Como la mayor parte de los monasterios franceses (cientos), Solesmes padeció la revolución (1789) con sus exclaustraciones, saqueos, incendios y subastas. Muchos grandes monasterios quedaron convertidos en canteras de piedra y paisajes de ruinas. Pero Solesmes revivió (1833) de la mano del abad Dom Prosper Guéranger.
Dom Guéranger (1805-1875) quería volver a lo auténtico. Y en primer lugar, secundar la intención de Trento de extender el rito romano. La mayor parte de las diócesis francesas todavía conservaban sus ritos propios antiguos (galicanos); y habían incorporado los gustos barrocos en arquitectura, música, ropa y ajuar litúrgico. Quizá como un efecto tardío del romanticismo, Guéranger asocia la recuperación del rito romano con el estilo medieval, que considera expresión de la madurez histórica del cristianismo. Y promueve la renovación de las vestiduras (casullas góticas) y objetos litúrgicos, con estudios y talleres artesanales.
En particular, recupera el canto gregoriano. De origen romano en los siglos V y VI, introducido y ampliado en la Francia de Carlomagno (finales del VIII), reformado o deformado y en gran parte perdido en el Renacimiento. Con un inmenso y paciente trabajo, se buscan las notaciones musicales antiguas, se rehacen, y se enseña el estilo propio del canto gregoriano. Crea escuela, y esta labor será muy alabada por san Pío X, en el motu proprio Tra le sollicitudine (1903).
Dom Guéranger se lamentaba de que la piedad cristiana se apoyaba más en los devocionarios llenos de prácticas particulares que en la participación en la liturgia que es la oración de la Iglesia y, en el fondo, de Cristo mismo. Estudia a los Padres y se esfuerza por explicar la acción de Cristo en la Misa. Recorre los misterios y edita un magnífico comentario del año litúrgico, (L’Année Liturgique), que alcanza mucho éxito y todavía se lee con interés. Es la obra escrita de su vida.
Aunque su obra más importante no es escrita, sino que se trata de la vida monástica de Solesmes con una espiritualidad muy centrada en la Liturgia, que también pone en juego toda la renovación de estilo, vestiduras y canto gregoriano.

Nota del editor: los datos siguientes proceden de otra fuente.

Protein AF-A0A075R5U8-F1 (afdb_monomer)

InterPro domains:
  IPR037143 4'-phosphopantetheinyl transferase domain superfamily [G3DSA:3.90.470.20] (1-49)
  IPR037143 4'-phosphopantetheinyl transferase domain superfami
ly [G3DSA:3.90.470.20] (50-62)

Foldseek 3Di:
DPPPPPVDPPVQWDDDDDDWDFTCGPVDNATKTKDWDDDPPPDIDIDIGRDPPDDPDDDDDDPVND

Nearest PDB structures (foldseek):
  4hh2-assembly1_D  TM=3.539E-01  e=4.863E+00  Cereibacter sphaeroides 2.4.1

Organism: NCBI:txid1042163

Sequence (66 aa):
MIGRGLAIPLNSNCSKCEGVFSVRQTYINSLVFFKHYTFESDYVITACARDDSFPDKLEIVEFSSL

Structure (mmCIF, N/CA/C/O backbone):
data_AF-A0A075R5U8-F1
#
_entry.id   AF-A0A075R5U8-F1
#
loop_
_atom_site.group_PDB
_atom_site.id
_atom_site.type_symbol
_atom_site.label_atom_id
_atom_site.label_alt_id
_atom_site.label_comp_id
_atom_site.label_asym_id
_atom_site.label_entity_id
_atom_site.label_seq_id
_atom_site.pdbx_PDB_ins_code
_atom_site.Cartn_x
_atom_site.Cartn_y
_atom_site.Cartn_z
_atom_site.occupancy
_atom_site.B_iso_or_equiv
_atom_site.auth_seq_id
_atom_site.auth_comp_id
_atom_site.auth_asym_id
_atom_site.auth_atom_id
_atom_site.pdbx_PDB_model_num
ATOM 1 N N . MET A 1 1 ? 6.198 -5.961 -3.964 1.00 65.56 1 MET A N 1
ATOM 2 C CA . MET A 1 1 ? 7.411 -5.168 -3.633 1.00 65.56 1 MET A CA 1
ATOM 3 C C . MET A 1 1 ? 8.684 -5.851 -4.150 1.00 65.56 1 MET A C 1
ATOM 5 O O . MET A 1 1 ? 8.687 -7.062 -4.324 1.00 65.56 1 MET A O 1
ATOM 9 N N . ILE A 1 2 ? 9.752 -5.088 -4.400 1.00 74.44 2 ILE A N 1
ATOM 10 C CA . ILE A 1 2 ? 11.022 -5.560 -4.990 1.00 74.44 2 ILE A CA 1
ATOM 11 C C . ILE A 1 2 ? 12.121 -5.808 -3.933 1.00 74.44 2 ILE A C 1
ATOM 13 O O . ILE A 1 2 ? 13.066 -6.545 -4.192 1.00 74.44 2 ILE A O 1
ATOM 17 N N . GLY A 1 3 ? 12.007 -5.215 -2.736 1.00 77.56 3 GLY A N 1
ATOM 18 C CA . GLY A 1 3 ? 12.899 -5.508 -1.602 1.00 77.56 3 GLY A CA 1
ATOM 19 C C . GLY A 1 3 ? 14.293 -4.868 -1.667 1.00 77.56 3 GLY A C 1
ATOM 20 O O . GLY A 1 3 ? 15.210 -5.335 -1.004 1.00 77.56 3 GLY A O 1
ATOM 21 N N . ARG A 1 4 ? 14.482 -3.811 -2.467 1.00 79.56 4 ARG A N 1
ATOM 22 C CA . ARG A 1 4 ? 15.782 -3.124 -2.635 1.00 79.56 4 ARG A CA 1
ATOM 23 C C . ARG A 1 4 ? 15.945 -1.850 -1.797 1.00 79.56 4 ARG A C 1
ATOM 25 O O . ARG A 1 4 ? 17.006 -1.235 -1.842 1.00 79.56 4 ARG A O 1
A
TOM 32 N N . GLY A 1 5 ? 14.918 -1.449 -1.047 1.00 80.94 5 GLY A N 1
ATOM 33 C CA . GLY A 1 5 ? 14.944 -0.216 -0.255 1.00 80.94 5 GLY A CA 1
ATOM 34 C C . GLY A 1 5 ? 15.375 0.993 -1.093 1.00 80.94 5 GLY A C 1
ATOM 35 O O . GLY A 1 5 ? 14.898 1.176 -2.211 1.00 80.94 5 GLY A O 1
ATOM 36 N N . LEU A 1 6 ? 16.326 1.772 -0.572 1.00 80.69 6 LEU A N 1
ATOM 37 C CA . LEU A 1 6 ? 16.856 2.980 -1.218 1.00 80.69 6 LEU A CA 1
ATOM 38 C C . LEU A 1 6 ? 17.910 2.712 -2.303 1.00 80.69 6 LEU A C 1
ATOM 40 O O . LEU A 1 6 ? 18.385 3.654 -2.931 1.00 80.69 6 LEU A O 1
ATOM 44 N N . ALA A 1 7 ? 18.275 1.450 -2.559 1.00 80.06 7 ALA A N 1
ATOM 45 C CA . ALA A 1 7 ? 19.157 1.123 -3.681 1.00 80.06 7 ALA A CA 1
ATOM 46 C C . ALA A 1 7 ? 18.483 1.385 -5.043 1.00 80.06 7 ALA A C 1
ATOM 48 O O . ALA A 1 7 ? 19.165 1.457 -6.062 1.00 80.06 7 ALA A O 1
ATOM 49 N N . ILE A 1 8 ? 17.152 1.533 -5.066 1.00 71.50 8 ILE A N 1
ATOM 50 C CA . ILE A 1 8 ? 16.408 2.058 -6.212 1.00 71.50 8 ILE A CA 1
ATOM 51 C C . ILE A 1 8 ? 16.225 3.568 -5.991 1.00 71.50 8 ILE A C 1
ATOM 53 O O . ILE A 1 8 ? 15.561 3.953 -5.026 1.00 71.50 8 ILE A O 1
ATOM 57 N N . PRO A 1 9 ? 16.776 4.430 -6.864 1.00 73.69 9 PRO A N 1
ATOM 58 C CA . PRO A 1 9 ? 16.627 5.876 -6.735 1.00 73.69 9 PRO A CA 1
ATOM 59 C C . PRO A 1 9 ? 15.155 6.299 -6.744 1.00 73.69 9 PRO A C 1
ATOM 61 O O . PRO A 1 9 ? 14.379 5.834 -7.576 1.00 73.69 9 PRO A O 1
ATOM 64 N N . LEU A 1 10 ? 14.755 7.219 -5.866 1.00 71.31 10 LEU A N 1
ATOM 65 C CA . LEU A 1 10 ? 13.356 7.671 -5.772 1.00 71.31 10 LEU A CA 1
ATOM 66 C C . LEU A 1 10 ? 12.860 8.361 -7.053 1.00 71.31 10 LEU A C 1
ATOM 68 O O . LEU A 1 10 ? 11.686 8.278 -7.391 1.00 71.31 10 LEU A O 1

Eso provocará la admiración de los visitantes y la imitación temprana en otros monasterios benedictinos. Por eso se le considera el iniciador del Movimiento Litúrgico.
De origen irlandés, Columba Marmion (1858-1923) se formó en el monasterio belga de Maredsous y contribuyó a fundar Mont-César en Lovaina. Fue profesor de Teología y realizó una amplia labor de dirección espiritual (entre otros, del famoso cardenal Mercier). Fue beatificado por Juan Pablo II en 2000.

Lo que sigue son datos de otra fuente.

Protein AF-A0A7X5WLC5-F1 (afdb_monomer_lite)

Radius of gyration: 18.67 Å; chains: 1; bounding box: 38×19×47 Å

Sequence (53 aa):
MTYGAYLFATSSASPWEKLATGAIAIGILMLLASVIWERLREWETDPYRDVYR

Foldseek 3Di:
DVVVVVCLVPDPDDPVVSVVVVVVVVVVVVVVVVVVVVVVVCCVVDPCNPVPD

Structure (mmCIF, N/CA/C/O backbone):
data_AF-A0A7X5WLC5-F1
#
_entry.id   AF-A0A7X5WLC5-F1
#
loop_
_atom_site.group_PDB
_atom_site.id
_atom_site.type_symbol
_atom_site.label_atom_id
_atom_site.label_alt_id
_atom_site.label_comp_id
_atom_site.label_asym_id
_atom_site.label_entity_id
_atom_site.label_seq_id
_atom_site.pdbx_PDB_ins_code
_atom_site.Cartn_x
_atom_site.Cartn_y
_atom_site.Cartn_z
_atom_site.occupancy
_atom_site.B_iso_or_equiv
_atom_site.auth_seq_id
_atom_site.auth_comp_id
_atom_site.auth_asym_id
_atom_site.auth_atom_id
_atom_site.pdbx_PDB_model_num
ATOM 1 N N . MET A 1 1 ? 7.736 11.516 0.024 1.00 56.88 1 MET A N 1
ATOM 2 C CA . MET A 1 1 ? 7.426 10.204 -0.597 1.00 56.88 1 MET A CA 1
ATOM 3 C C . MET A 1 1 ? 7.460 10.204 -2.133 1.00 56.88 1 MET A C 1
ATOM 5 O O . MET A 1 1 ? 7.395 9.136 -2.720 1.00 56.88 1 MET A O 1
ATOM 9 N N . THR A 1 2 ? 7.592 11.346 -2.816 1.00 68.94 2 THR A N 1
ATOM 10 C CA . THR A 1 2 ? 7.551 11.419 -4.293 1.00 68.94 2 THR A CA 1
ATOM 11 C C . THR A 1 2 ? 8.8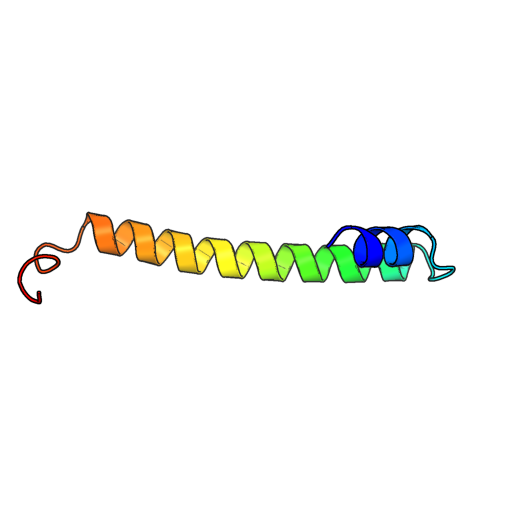30 10.922 -4.976 1.00 68.94 2 THR A C 1
ATOM 13 O O . THR A 1 2 ? 8.767 10.355 -6.061 1.00 68.94 2 THR A O 1
ATOM 16 N N . TYR A 1 3 ? 9.985 11.070 -4.322 1.00 77.06 3 TYR A N 1
ATOM 17 C CA . TYR A 1 3 ? 11.286 10.703 -4.888 1.00 77.06 3 TYR A CA 1
ATOM 18 C C . TYR A 1 3 ? 11.444 9.195 -5.158 1.00 77.06 3 TYR A C 1
ATOM 20 O O . TYR A 1 3 ? 11.963 8.811 -6.199 1.00 77.06 3 TYR A O 1
ATOM 28 N N . GLY A 1 4 ? 10.935 8.329 -4.274 1.00 77.06 4 GLY A N 1
ATOM 29 C CA . GLY A 1 4 ? 10.997 6.873 -4.470 1.00 77.06 4 GLY A CA 1
ATOM 30 C C . GLY A 1 4 ? 10.128 6.389 -5.633 1.00 77.06 4 GLY A C 1
ATOM 31 O O . GLY A 1 4 ? 10.575 5.582 -6.443 1.00 77.06 4 GLY A O 1
ATOM 32 N N . ALA A 1 5 ? 8.917 6.942 -5.771 1.00 77.31 5 ALA A N 1
ATOM 33 C CA . ALA A 1 5 ? 8.041 6.657 -6.908 1.00 77.31 5 ALA A CA 1
ATOM 34 C C . ALA A 1 5 ? 8.652 7.152 -8.230 1.00 77.31 5 ALA A C 1
ATOM 36 O O . ALA A 1 5 ? 8.599 6.454 -9.241 1.00 77.31 5 ALA A O 1
ATOM 37 N N . TYR A 1 6 ? 9.295 8.323 -8.205 1.00 75.38 6 TYR A N 1
ATOM 38 C CA . TYR A 1 6 ? 10.018 8.864 -9.352 1.00 75.38 6 TYR A CA 1
ATOM 39 C C . TYR A 1 6 ? 11.197 7.973 -9.767 1.00 75.38 6 TYR A C 1
ATOM 41 O O . TYR A 1 6 ? 11.357 7.669 -10.948 1.00 75.38 6 TYR A O 1
ATOM 49 N N . LEU A 1 7 ? 11.990 7.496 -8.807 1.00 79.06 7 LEU A N 1
ATOM 50 C CA . LEU A 1 7 ? 13.121 6.607 -9.072 1.00 79.06 7 LEU A CA 1
ATOM 51 C C . LEU A 1 7 ? 12.660 5.241 -9.606 1.00 79.06 7 LEU A C 1
ATOM 53 O O . LEU A 1 7 ? 13.249 4.709 -10.539 1.00 79.06 7 LEU A O 1
ATOM 57 N N . PHE A 1 8 ? 11.565 4.695 -9.075 1.00 75.25 8 PHE A N 1
ATOM 58 C CA . PHE A 1 8 ? 10.953 3.464 -9.583 1.00 75.25 8 PHE A CA 1
ATOM 59 C C . PHE A 1 8 ? 10.449 3.621 -11.027 1.00 75.25 8 PHE A C 1
ATOM 61 O O . PHE A 1 8 ? 10.670 2.750 -11.874 1.00 75.25 8 PHE A O 1
ATOM 68 N N . ALA A 1 9 ? 9.824 4.759 -11.341 1.00 73.25 9 ALA A N 1
ATOM 69 C CA . ALA A 1 9 ? 9.350 5.055 -12.689 1.00 73.25 9 ALA A CA 1
ATOM 70 C C . ALA A 1 9 ? 10.511 5.226 -13.684 1.00 73.25 9 ALA A C 1
ATOM 72 O O . ALA A 1 9 ? 10.469 4.642 -14.767 1.00 73.25 9 ALA A O 1
ATOM 73 N N . THR A 1 10 ? 11.561 5.955 -13.297 1.00 78.31 10 THR A N 1
ATOM 74 C CA . THR A 1 10 ? 12.709 6.302 -14.160 1.00 78.31 10 THR A CA 1
ATOM 75 C C . THR A 1 10 ? 13.832 5.259 -14.182 1.00 78.31 10 THR A C 1
ATOM 77 O O . THR A 1 10 ? 14.730 5.343 -15.014 1.00 78.31 10 THR A O 1
ATOM 80 N N . SER A 1 11 ? 13.768 4.247 -13.314 1.00 75.75 11 SER A N 1
ATOM 81 C CA . SER A 1 11 ? 14.695 3.111 -13.279 1.00 75.75 11 SER A CA 1
ATOM 82 C C . SER A 1 11 ? 14.679 2.297 -14.581 1.00 75.75 11 SER A C 1
ATOM 84 O O . SER A 1 11 ? 13.618 2.076 -15.172 1.00 75.75 11 SER A O 1
ATOM 86 N N . SER A 1 12 ? 15.848 1.790 -14.984 1.00 80.31 12 SER A N 1
ATOM 87 C CA . SER A 1 12 ? 16.047 0.885 -16.128 1.00 80.31 12 SER A CA 1
ATOM 88 C C . SER A 1 12 ? 15.568 -0.554 -15.884 1.00 80.31 12 SER A C 1
ATOM 90 O O . SER A 1 12 ? 15.759 -1.408 -16.749 1.00 80.31 12 SER A O 1
ATOM 92 N N . ALA A 1 13 ? 14.956 -0.833 -14.727 1.00 78.56 13 ALA A N 1
ATOM 93 C CA . ALA A 1 13 ? 14.378 -2.137 -14.417 1.00 78.56 13 ALA A CA 1
ATOM 94 C C . ALA A 1 13 ? 13.374 -2.579 -15.489 1.00 78.56 13 ALA A C 1
ATOM 96 O O . ALA A 1 13 ? 12.639 -1.757 -16.057 1.00 78.56 13 ALA A O 1
ATOM 97 N N . SER A 1 14 ? 13.336 -3.888 -15.744 1.00 83.44 14 SER A N 1
ATOM 98 C CA . SER A 1 14 ? 12.489 -4.454 -16.786 1.00 83.44 14 SER A CA 1
ATOM 99 C C . SER A 1 14 ? 11.005 -4.131 -16.518 1.00 83.44 14 SER A C 1
ATOM 101 O O . SER A 1 14 ? 10.567 -4.105 -15.363 1.00 83.44 14 SER A O 1
ATOM 103 N N . PRO A 1 15 ? 10.183 -3.883 -17.557 1.00 82.19 15 PRO A N 1
ATOM 104 C CA . PRO A 1 15 ? 8.763 -3.576 -17.366 1.00 82.19 15 PRO A CA 1
ATOM 105 C C . PRO A 1 15 ? 8.006 -4.669 -16.596 1.00 82.19 15 PRO A C 1
ATOM 107 O O . PRO A 1 15 ? 7.101 -4.372 -15.819 1.00 82.19 15 PRO A O 1
ATOM 110 N N . TRP A 1 16 ? 8.416 -5.928 -16.768 1.00 85.56 16 TRP A N 1
ATOM 111 C CA . TRP A 1 16 ? 7.856 -7.079 -16.061 1.00 85.56 16 TRP A CA 1
ATOM 112 C C . TRP A 1 16 ? 8.158 -7.068 -14.561 1.00 85.56 16 TRP A C 1
ATOM 114 O O . TRP A 1 16 ? 7.260 -7.333 -13.763 1.00 85.56 16 TRP A O 1
ATOM 124 N N . GLU A 1 17 ? 9.374 -6.697 -14.157 1.00 84.44 17 GLU A N 1
ATOM 125 C CA . GLU A 1 17 ? 9.718 -6.532 -12.738 1.00 84.44 17 GLU A CA 1
ATOM 126 C C . GLU A 1 17 ? 8.903 -5.416 -12.081 1.00 84.44 17 GLU A C 1
ATOM 128 O O . GLU A 1 17 ? 8.439 -5.564 -10.946 1.00 84.44 17 GLU A O 1
ATOM 133 N N . LYS A 1 18 ? 8.666 -4.312 -12.801 1.00 83.31 18 LYS A N 1
ATOM 134 C CA . LYS A 1 18 ? 7.831 -3.211 -12.301 1.00 83.31 18 LYS A CA 1
ATOM 135 C C . LYS A 1 18 ? 6.381 -3.653 -12.095 1.00 83.31 18 LYS A C 1
ATOM 137 O O . LYS A 1 18 ? 5.789 -3.326 -11.067 1.00 83.31 18 LYS A O 1
ATOM 142 N N . LEU A 1 19 ? 5.829 -4.433 -13.027 1.00 88.00 19 LEU A N 1
ATOM 143 C CA . LEU A 1 19 ? 4.483 -4.998 -12.897 1.00 88.00 19 LEU A CA 1
ATOM 144 C C . LEU A 1 19 ? 4.378 -5.979 -11.725 1.00 88.00 19 LEU A C 1
ATOM 146 O O . LEU A 1 19 ? 3.441 -5.872 -10.937 1.00 88.00 19 LEU A O 1
ATOM 150 N N . ALA A 1 20 ? 5.346 -6.885 -11.566 1.00 89.44 20 ALA A N 1
ATOM 151 C CA . ALA A 1 20 ? 5.361 -7.835 -10.454 1.00 89.44 20 ALA A CA 1
ATOM 152 C C . ALA A 1 20 ? 5.443 -7.118 -9.097 1.00 89.44 20 ALA A C 1
ATOM 154 O O . ALA A 1 20 ? 4.670 -7.412 -8.186 1.00 89.44 20 ALA A O 1
ATOM 155 N N . THR A 1 21 ? 6.319 -6.116 -8.985 1.00 89.06 21 THR A N 1
ATOM 156 C CA . THR A 1 21 ? 6.454 -5.300 -7.768 1.00 89.06 21 THR A CA 1
ATOM 157 C C . THR A 1 21 ? 5.162 -4.545 -7.456 1.00 89.06 21 THR A C 1
ATOM 159 O O . THR A 1 21 ? 4.715 -4.526 -6.309 1.00 89.06 21 THR A O 1
ATOM 162 N N . GLY A 1 22 ? 4.523 -3.964 -8.477 1.00 88.38 22 GLY A N 1
ATOM 163 C CA . GLY A 1 22 ? 3.233 -3.290 -8.335 1.00 88.38 22 GLY A CA 1
ATOM 164 C C . GLY A 1 22 ? 2.124 -4.235 -7.870 1.00 88.38 22 GLY A C 1
ATOM 165 O O . GLY A 1 22 ? 1.390 -3.902 -6.943 1.00 88.38 22 GLY A O 1
ATOM 166 N N . ALA A 1 23 ? 2.037 -5.433 -8.451 1.00 93.69 23 ALA A N 1
ATOM 167 C CA . ALA A 1 23 ? 1.048 -6.438 -8.067 1.00 93.69 23 ALA A CA 1
ATOM 168 C C . ALA A 1 23 ? 1.214 -6.883 -6.605 1.00 93.69 23 ALA A C 1
ATOM 170 O O . ALA A 1 23 ? 0.227 -6.970 -5.875 1.00 93.69 23 ALA A O 1
ATOM 171 N N . ILE A 1 24 ? 2.455 -7.092 -6.153 1.00 94.62 24 ILE A N 1
ATOM 172 C CA . ILE A 1 24 ? 2.751 -7.431 -4.755 1.00 94.62 24 ILE A CA 1
ATOM 173 C C . ILE A 1 24 ? 2.340 -6.284 -3.828 1.00 94.62 24 ILE A C 1
ATOM 175 O O . ILE A 1 24 ? 1.646 -6.515 -2.839 1.00 94.62 24 ILE A O 1
ATOM 179 N N . ALA A 1 25 ? 2.720 -5.045 -4.154 1.00 93.19 25 ALA A N 1
ATOM 180 C CA . ALA A 1 25 ? 2.364 -3.880 -3.348 1.00 93.19 25 ALA A CA 1
ATOM 181 C C . ALA A 1 25 ? 0.841 -3.707 -3.230 1.00 93.19 25 ALA A C 1
ATOM 183 O O . ALA A 1 25 ? 0.330 -3.479 -2.134 1.00 93.19 25 ALA A O 1
ATOM 184 N N . ILE A 1 26 ? 0.108 -3.877 -4.334 1.00 95.12 26 ILE A N 1
ATOM 185 C CA . ILE A 1 26 ? -1.360 -3.840 -4.345 1.00 95.12 26 ILE A CA 1
ATOM 186 C C . ILE A 1 26 ? -1.938 -4.971 -3.488 1.00 95.12 26 ILE A C 1
ATOM 188 O O . ILE A 1 26 ? -2.839 -4.717 -2.692 1.00 95.12 26 ILE A O 1
ATOM 192 N N . GLY A 1 27 ? -1.408 -6.192 -3.596 1.00 96.56 27 GLY A N 1
ATOM 193 C CA . GLY A 1 27 ? -1.845 -7.325 -2.779 1.00 96.56 27 GLY A CA 1
ATOM 194 C C . GLY A 1 27 ? -1.676 -7.064 -1.282 1.00 96.56 27 GLY A C 1
ATOM 195 O O . GLY A 1 27 ? -2.608 -7.274 -0.509 1.00 96.56 27 GLY A O 1
ATOM 196 N N . ILE A 1 28 ? -0.528 -6.521 -0.872 1.00 96.44 28 ILE A N 1
ATOM 197 C CA . ILE A 1 28 ? -0.279 -6.135 0.524 1.00 96.44 28 ILE A CA 1
ATOM 198 C C . ILE A 1 28 ? -1.274 -5.059 0.976 1.00 96.44 28 ILE A C 1
ATOM 200 O O .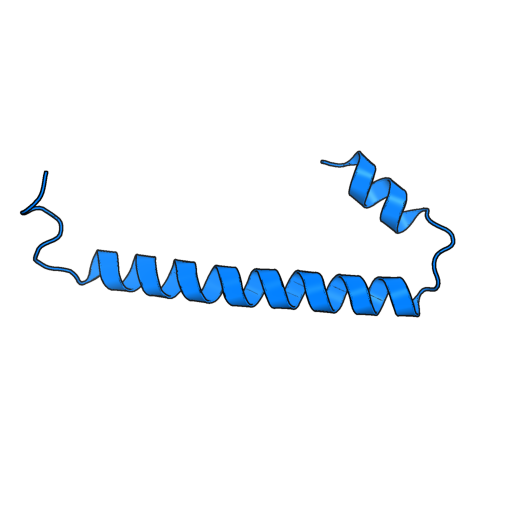 ILE A 1 28 ? -1.839 -5.169 2.061 1.00 96.44 28 ILE A O 1
ATOM 204 N N . LEU A 1 29 ? -1.522 -4.039 0.149 1.00 96.50 29 LEU A N 1
ATOM 205 C CA . LEU A 1 29 ? -2.486 -2.984 0.469 1.00 96.50 29 LEU A CA 1
ATOM 206 C C . LEU A 1 29 ? -3.914 -3.521 0.598 1.00 96.50 29 LEU A C 1
ATOM 208 O O . LEU A 1 29 ? -4.629 -3.097 1.500 1.00 96.50 29 LEU A O 1
ATOM 212 N N . MET A 1 30 ? -4.320 -4.463 -0.255 1.00 96.94 30 MET A N 1
ATOM 213 C CA . MET A 1 30 ? -5.630 -5.113 -0.158 1.00 96.94 30 MET A CA 1
ATOM 214 C C . MET A 1 30 ? -5.772 -5.912 1.139 1.00 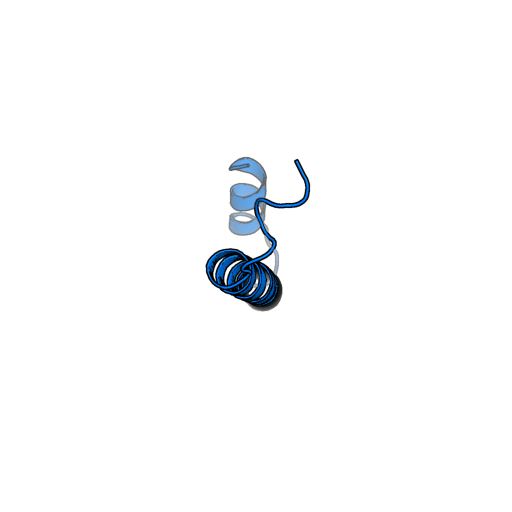96.94 30 MET A C 1
ATOM 216 O O . MET A 1 30 ? -6.786 -5.775 1.818 1.00 96.94 30 MET A O 1
ATOM 220 N N . LEU A 1 31 ? -4.753 -6.693 1.511 1.00 96.56 31 LEU A N 1
ATOM 221 C CA . LEU A 1 31 ? -4.744 -7.449 2.769 1.00 96.56 31 LEU A CA 1
ATOM 222 C C . LEU A 1 31 ? -4.765 -6.526 3.991 1.00 96.56 31 LEU A C 1
ATOM 224 O O . LEU A 1 31 ? -5.464 -6.780 4.966 1.00 96.56 31 LEU A O 1
ATOM 228 N N . LEU A 1 32 ? -4.016 -5.425 3.948 1.00 96.19 32 LEU A N 1
ATOM 229 C CA . LEU A 1 32 ? -4.042 -4.441 5.024 1.00 96.19 32 LEU A CA 1
ATOM 230 C C . LEU A 1 32 ? -5.421 -3.778 5.130 1.00 96.19 32 LEU A C 1
ATOM 232 O O . LEU A 1 32 ? -5.960 -3.633 6.227 1.00 96.19 32 LEU A O 1
ATOM 236 N N . ALA A 1 33 ? -6.002 -3.396 3.992 1.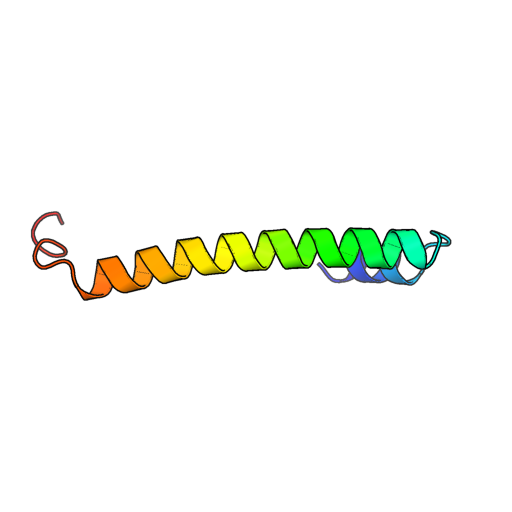00 96.06 33 ALA A N 1
ATOM 237 C CA . ALA A 1 33 ? -7.320 -2.785 3.940 1.00 96.06 33 ALA A CA 1
ATOM 238 C C . ALA A 1 33 ? -8.407 -3.728 4.472 1.00 96.06 33 ALA A C 1
ATOM 240 O O . ALA A 1 33 ? -9.278 -3.262 5.203 1.00 96.06 33 ALA A O 1
ATOM 241 N N . SER A 1 34 ? -8.346 -5.031 4.171 1.00 95.75 34 SER A N 1
ATOM 242 C CA . SER A 1 34 ? -9.325 -5.999 4.682 1.00 95.75 34 SER A CA 1
ATOM 243 C C . SER A 1 34 ? -9.275 -6.105 6.205 1.00 95.75 34 SER A C 1
ATOM 245 O O . SER A 1 34 ? -10.315 -6.025 6.850 1.00 95.75 34 SER A O 1
ATOM 247 N N . VAL A 1 35 ? -8.076 -6.178 6.791 1.00 95.00 35 VAL A N 1
ATOM 248 C CA . VAL A 1 35 ? -7.905 -6.241 8.252 1.00 95.00 35 VAL A CA 1
ATOM 249 C C . VAL A 1 35 ? -8.428 -4.974 8.930 1.00 95.00 35 VAL A C 1
ATOM 251 O O . VAL A 1 35 ? -9.151 -5.055 9.922 1.00 95.00 35 VAL A O 1
ATOM 254 N N . ILE A 1 36 ? -8.087 -3.794 8.401 1.00 93.94 36 ILE A N 1
ATOM 255 C CA . ILE A 1 36 ? -8.573 -2.520 8.952 1.00 93.94 36 ILE A CA 1
ATOM 256 C C . ILE A 1 36 ? -10.098 -2.450 8.853 1.00 93.94 36 ILE A C 1
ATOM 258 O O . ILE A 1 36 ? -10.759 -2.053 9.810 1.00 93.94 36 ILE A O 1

La aportación más preciosa de Marmion es describir los misterios de la vida de Cristo y mostrar de qué manera vivimos en ellos, tanto en la vida ordinaria como en la Liturgia. Lo hace en sus tres obras más famosas, Jesucristo, vida del alma; Jesucristo en sus misterios; y Jesucristo, vida del monje. Están traducidas al castellano y se leen con interés. Marmion poseía una gran cultura patrística y litúrgica, pero se expresa con sencillez y autenticidad, con una profundidad llena de piedad.
Se centra en el Misterio Pascual que vivimos en los sacramentos, pero también recorre todas las escenas de la vida de Cristo, destacando los grandes misterios: Encarnación, Nacimiento, Bautismo, milagros, Transfiguración, oración de Cristo, y su aplicación a nuestra vida. Utiliza también grandes temas patrísticos como el “admirable intercambio” (San Ireneo) del Hijo de Dios que se hace hombre para que el ser humano pueda convertirse en hijo de Dios. Y del admirable abajamiento de Dios que llega a la cruz. El cristiano ha resucitado en Cristo por el Bautismo y toda su vida es un proceso de identificación con Él que conduce a la filiación divina y a la semejanza con el amor del Hijo. En este contexto, da una explicación profunda y teológica de la devoción al Corazón de Cristo.
Jesucristo, vida del alma comienza con el plan divino de nuestra predestinación adoptiva en Cristo y explica cómo Cristo es nuestra “causa ejemplar”, porque estamos llamados a identificarnos con él, por la acción del Espíritu. Ese Espíritu es el mismo espíritu de Jesús, que viene a nosotros y que también nos reúne en la Iglesia, Cuerpo místico de Cristo. Explica cómo se desarrolla la identificación con Cristo en la vida cristiana, de oración, participación en la vida de la Iglesia, y caridad.
Después de unos años de sacerdocio, en los que se interesó por la difusión de la doctrina social de la Iglesia, Lambert Beaudoin (1873-1960) ingresó en el Monasterio belga de Mont-César y recibió un gran influjo de Columba Marmion.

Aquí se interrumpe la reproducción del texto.